BEGIN Records supplied
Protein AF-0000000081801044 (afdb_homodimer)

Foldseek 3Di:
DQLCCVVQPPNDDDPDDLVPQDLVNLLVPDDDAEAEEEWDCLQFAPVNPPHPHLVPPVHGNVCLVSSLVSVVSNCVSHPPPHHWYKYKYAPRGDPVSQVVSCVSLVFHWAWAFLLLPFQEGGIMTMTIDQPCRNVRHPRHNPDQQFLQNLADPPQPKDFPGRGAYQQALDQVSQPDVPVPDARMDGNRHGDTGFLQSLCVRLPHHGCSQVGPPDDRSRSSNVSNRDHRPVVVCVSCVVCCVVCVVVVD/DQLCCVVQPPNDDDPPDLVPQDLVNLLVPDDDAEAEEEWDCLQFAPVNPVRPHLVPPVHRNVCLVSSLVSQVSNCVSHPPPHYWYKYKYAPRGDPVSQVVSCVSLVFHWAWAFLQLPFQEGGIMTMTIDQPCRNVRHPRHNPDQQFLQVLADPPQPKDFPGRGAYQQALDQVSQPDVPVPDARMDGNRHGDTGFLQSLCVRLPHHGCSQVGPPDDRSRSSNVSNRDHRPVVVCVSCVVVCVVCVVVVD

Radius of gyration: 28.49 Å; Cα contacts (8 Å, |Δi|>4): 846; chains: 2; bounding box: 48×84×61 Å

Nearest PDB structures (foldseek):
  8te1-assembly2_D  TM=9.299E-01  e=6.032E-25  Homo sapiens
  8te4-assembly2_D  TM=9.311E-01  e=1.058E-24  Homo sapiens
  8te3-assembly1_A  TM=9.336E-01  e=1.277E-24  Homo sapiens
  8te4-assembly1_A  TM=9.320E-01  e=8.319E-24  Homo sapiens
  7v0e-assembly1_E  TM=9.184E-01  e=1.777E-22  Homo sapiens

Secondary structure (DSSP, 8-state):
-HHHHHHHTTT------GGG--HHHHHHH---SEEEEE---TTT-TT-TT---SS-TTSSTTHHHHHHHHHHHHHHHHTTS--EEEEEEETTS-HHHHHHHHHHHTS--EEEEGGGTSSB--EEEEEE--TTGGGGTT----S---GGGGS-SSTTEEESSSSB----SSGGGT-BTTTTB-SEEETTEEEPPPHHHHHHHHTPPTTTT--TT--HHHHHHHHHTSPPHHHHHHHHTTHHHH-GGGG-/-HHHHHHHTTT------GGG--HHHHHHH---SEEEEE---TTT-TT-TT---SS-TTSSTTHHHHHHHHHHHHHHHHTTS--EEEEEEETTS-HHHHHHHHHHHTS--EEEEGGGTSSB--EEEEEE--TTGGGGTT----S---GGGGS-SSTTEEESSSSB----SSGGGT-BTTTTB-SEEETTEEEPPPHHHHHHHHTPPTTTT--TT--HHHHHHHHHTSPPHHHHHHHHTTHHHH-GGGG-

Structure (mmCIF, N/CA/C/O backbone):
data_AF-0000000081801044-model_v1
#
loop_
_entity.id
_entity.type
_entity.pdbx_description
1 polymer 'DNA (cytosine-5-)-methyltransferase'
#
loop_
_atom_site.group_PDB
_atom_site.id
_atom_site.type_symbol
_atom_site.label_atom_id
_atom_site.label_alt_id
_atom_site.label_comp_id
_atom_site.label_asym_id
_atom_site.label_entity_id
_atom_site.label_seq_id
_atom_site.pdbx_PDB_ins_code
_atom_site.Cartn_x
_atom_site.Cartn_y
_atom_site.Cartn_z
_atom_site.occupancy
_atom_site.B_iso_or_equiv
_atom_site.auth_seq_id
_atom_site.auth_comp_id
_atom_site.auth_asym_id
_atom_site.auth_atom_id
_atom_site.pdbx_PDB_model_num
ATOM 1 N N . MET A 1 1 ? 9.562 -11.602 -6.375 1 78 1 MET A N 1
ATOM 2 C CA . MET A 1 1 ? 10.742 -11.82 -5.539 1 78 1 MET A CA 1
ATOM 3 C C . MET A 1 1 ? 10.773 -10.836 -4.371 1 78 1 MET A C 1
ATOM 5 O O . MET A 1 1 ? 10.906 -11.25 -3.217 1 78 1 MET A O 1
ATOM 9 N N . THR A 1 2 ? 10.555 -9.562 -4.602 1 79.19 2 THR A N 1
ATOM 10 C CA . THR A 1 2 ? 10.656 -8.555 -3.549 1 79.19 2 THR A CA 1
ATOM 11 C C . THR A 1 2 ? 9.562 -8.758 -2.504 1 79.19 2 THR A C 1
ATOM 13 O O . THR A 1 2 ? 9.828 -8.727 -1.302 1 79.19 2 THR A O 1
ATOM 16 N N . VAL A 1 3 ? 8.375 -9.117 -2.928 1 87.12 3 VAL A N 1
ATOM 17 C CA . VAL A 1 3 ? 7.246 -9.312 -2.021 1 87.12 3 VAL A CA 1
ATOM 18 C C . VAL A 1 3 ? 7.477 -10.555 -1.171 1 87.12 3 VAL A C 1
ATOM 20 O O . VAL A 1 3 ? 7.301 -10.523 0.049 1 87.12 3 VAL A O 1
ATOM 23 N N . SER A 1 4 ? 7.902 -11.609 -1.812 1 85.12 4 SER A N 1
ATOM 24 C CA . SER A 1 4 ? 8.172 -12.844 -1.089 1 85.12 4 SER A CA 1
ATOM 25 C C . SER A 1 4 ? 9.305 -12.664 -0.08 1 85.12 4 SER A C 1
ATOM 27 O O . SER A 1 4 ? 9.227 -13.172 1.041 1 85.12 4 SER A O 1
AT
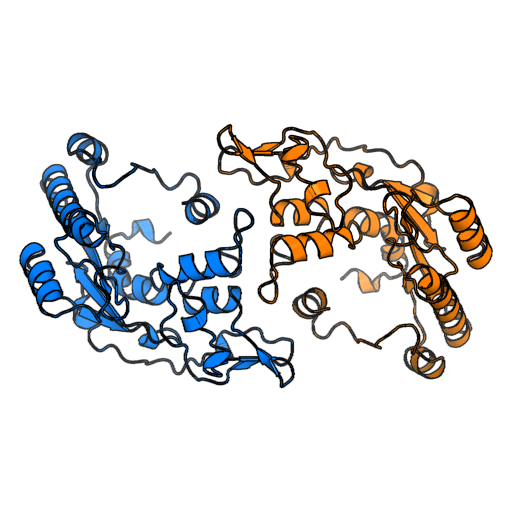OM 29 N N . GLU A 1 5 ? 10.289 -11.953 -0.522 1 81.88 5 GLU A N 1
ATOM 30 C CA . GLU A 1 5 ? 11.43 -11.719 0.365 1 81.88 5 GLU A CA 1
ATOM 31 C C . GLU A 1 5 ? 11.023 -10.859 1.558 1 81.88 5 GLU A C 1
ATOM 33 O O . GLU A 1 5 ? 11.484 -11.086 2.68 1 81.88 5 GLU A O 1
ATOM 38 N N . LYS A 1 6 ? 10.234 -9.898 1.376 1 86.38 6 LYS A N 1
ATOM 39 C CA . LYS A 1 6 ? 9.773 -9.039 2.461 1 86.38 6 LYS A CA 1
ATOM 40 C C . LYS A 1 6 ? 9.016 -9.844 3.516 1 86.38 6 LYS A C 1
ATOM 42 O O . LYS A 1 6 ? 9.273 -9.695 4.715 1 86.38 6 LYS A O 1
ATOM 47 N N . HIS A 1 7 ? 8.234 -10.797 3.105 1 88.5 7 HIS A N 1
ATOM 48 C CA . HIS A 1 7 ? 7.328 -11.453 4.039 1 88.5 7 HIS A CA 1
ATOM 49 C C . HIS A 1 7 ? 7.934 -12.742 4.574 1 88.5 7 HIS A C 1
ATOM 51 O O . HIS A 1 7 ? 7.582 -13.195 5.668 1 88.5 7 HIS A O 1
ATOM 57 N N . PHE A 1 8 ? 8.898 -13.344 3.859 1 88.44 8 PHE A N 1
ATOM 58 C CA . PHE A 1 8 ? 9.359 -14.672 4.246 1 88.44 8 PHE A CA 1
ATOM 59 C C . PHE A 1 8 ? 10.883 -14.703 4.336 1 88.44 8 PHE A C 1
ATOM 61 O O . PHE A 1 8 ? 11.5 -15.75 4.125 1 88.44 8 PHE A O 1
END Records supplied
BEGIN Records supplied
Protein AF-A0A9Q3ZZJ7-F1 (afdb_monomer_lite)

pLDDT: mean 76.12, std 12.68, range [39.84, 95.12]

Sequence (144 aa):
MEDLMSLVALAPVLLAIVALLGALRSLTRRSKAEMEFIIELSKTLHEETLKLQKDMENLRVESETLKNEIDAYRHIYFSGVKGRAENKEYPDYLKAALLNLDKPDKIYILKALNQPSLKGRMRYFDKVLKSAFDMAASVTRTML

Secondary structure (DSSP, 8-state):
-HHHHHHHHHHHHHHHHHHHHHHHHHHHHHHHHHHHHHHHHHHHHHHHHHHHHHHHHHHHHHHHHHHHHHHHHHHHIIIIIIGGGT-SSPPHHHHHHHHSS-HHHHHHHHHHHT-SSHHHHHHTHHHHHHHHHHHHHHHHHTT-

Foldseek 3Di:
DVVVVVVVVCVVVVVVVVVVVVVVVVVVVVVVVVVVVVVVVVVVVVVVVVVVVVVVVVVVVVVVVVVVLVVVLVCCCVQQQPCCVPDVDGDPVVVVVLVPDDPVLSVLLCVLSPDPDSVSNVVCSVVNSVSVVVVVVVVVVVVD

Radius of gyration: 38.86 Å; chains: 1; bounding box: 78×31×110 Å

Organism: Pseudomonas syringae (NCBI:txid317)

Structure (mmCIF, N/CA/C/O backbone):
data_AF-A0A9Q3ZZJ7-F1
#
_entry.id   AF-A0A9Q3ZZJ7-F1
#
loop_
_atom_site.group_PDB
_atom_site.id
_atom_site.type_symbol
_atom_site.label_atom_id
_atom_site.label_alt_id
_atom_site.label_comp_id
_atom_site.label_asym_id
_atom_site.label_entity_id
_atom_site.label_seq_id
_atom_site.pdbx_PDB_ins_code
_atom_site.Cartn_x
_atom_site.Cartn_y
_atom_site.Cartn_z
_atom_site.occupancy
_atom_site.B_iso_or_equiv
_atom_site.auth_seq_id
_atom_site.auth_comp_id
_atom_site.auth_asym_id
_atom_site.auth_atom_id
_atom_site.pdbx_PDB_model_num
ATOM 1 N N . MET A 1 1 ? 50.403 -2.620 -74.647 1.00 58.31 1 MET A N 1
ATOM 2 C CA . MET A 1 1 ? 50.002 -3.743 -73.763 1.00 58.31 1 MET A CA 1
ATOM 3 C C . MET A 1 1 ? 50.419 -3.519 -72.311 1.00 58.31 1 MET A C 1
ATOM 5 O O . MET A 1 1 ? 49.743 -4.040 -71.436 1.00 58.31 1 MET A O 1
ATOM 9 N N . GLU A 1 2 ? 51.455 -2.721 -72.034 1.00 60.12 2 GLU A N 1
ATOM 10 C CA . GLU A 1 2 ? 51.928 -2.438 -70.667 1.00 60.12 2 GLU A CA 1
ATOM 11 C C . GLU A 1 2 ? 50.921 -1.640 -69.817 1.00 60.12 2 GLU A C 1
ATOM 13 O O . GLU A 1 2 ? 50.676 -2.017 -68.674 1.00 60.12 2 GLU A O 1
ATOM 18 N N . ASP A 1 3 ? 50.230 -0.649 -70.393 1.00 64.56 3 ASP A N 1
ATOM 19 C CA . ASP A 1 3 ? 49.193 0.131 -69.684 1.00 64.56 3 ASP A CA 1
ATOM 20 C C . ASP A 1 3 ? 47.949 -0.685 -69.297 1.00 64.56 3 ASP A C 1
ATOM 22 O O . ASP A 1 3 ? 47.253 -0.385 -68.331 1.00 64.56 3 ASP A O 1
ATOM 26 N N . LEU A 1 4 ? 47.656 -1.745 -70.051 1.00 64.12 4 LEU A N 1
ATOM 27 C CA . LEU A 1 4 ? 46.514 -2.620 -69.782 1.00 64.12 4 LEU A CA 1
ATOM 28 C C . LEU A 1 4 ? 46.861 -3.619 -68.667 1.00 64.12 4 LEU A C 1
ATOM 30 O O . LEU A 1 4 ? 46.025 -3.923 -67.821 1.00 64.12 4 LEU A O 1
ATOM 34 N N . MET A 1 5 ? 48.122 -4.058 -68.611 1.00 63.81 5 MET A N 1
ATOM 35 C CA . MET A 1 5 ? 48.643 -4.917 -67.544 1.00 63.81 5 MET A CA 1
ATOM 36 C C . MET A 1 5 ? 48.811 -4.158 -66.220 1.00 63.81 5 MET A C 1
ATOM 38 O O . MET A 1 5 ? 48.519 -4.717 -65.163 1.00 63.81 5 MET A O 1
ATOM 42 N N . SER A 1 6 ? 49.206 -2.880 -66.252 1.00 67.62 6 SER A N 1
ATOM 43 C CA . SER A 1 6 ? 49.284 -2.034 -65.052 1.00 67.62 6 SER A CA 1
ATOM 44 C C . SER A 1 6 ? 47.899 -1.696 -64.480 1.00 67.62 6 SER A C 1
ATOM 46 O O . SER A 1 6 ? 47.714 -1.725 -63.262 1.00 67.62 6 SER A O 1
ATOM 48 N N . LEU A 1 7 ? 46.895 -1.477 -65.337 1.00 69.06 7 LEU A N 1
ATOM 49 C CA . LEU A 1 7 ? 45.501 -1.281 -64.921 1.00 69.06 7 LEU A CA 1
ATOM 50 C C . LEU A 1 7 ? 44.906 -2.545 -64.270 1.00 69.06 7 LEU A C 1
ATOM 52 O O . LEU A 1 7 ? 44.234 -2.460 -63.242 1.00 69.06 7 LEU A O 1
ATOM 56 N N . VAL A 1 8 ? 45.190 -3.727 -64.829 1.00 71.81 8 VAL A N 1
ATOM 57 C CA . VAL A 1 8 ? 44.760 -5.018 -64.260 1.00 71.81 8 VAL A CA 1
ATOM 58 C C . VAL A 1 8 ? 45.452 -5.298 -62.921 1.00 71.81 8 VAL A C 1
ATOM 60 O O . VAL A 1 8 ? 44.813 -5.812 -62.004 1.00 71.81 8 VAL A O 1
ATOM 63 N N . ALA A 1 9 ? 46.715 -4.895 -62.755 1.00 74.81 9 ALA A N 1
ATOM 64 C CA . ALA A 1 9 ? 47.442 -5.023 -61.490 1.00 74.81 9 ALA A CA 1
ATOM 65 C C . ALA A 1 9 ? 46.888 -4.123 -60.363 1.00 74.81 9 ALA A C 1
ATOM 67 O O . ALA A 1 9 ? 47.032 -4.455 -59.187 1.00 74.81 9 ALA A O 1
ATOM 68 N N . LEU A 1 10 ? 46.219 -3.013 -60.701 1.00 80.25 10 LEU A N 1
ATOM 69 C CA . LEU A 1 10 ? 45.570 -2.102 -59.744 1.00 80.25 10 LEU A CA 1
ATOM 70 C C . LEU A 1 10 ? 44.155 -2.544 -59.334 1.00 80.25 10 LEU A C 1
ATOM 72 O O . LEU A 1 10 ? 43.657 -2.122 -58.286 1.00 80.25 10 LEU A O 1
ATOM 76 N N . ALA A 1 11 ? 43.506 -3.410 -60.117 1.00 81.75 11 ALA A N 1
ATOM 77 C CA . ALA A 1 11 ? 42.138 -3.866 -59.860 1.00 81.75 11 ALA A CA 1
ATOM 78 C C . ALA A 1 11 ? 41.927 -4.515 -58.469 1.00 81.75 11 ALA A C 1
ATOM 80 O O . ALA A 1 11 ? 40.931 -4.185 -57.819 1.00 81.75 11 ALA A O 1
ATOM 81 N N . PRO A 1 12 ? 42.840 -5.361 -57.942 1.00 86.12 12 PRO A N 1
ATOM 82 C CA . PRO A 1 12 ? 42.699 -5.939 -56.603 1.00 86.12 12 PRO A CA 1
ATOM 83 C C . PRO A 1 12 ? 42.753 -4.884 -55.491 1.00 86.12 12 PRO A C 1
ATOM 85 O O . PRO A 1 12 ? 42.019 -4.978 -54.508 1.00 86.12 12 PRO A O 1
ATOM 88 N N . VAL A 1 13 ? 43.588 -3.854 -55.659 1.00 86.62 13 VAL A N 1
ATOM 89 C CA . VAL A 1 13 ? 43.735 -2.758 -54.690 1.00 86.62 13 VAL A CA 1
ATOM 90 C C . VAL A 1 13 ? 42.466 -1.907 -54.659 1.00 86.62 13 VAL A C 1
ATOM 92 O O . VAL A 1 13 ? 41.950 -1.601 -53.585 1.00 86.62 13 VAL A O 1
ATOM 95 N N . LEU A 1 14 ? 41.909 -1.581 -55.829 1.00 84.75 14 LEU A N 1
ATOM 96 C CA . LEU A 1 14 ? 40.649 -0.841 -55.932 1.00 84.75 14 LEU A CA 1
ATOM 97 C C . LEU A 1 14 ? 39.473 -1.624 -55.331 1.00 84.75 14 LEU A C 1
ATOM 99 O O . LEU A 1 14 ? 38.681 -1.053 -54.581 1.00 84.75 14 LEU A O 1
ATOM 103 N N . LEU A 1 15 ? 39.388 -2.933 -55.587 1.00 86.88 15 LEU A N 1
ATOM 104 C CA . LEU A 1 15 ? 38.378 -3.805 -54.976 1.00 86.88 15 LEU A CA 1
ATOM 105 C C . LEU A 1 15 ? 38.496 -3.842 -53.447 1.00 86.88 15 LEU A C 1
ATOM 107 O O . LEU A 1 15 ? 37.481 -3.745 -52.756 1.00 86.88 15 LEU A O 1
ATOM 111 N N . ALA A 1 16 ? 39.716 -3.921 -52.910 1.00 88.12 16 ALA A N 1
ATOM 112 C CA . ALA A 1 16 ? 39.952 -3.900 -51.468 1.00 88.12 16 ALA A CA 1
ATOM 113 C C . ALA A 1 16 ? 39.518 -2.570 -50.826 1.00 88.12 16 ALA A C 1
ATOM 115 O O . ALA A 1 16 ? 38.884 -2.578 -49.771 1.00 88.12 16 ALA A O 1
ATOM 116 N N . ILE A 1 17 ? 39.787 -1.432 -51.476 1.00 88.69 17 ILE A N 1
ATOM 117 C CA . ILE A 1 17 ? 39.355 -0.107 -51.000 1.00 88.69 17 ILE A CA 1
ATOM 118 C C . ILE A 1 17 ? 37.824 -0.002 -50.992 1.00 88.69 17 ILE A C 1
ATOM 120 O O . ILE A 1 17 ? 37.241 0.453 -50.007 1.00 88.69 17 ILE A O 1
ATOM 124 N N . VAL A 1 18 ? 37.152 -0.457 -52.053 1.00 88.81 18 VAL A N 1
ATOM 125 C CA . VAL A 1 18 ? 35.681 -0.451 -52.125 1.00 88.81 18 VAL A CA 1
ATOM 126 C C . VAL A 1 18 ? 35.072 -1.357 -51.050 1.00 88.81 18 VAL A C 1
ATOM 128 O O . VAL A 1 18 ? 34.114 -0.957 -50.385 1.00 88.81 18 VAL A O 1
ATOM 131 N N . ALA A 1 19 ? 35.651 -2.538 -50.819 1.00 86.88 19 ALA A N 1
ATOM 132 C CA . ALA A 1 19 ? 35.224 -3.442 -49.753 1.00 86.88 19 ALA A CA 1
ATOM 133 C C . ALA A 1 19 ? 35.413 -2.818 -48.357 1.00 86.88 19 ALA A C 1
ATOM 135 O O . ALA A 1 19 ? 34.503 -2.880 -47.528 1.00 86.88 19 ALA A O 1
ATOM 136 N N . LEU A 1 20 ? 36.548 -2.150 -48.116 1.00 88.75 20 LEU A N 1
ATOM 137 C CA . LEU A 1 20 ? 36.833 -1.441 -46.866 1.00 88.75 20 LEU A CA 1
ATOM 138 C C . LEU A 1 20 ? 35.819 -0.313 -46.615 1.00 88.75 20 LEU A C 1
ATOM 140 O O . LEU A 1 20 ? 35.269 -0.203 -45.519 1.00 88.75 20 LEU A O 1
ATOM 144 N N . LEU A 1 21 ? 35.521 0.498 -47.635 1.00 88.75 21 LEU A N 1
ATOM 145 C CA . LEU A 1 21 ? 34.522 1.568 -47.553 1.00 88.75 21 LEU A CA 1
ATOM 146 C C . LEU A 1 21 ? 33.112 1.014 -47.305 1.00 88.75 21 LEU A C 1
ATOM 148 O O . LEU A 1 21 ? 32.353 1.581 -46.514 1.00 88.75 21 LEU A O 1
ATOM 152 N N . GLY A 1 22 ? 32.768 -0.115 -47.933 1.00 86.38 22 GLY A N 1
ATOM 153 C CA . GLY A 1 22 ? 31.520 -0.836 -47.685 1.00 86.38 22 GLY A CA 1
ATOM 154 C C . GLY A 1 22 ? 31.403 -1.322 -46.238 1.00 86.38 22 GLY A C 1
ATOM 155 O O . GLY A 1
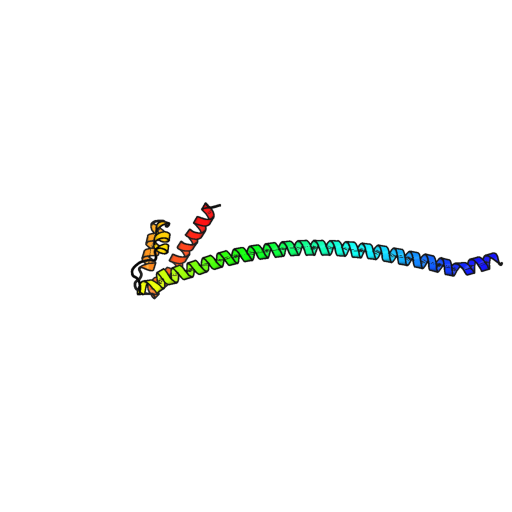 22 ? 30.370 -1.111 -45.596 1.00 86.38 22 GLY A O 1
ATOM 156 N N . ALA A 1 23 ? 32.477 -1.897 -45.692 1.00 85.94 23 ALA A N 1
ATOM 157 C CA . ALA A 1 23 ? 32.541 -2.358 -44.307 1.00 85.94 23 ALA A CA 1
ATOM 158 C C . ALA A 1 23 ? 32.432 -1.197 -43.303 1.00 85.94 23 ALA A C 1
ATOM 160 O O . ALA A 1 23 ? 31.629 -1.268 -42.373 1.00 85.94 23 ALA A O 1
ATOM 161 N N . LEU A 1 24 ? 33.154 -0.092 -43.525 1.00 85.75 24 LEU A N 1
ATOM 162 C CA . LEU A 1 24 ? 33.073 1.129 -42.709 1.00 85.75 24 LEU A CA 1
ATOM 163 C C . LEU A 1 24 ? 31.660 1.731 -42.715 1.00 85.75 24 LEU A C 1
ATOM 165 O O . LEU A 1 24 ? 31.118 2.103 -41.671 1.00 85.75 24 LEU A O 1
END Records supplied
_Description of the task_
Please give back, exactly as it stands above, the stretch from the line with "ATOM 58 C CA" through the line with "ATOM 61 O O", and no line outside it.

_Solution to this problem_
ATOM 58 C CA . PHE A 1 8 ? 9.359 -14.672 4.246 1 88.44 8 PHE A CA 1
ATOM 59 C C . PHE A 1 8 ? 10.883 -14.703 4.336 1 88.44 8 PHE A C 1
ATOM 61 O O . PHE A 1 8 ? 11.5 -15.75 4.125 1 88.44 8 PHE A O 1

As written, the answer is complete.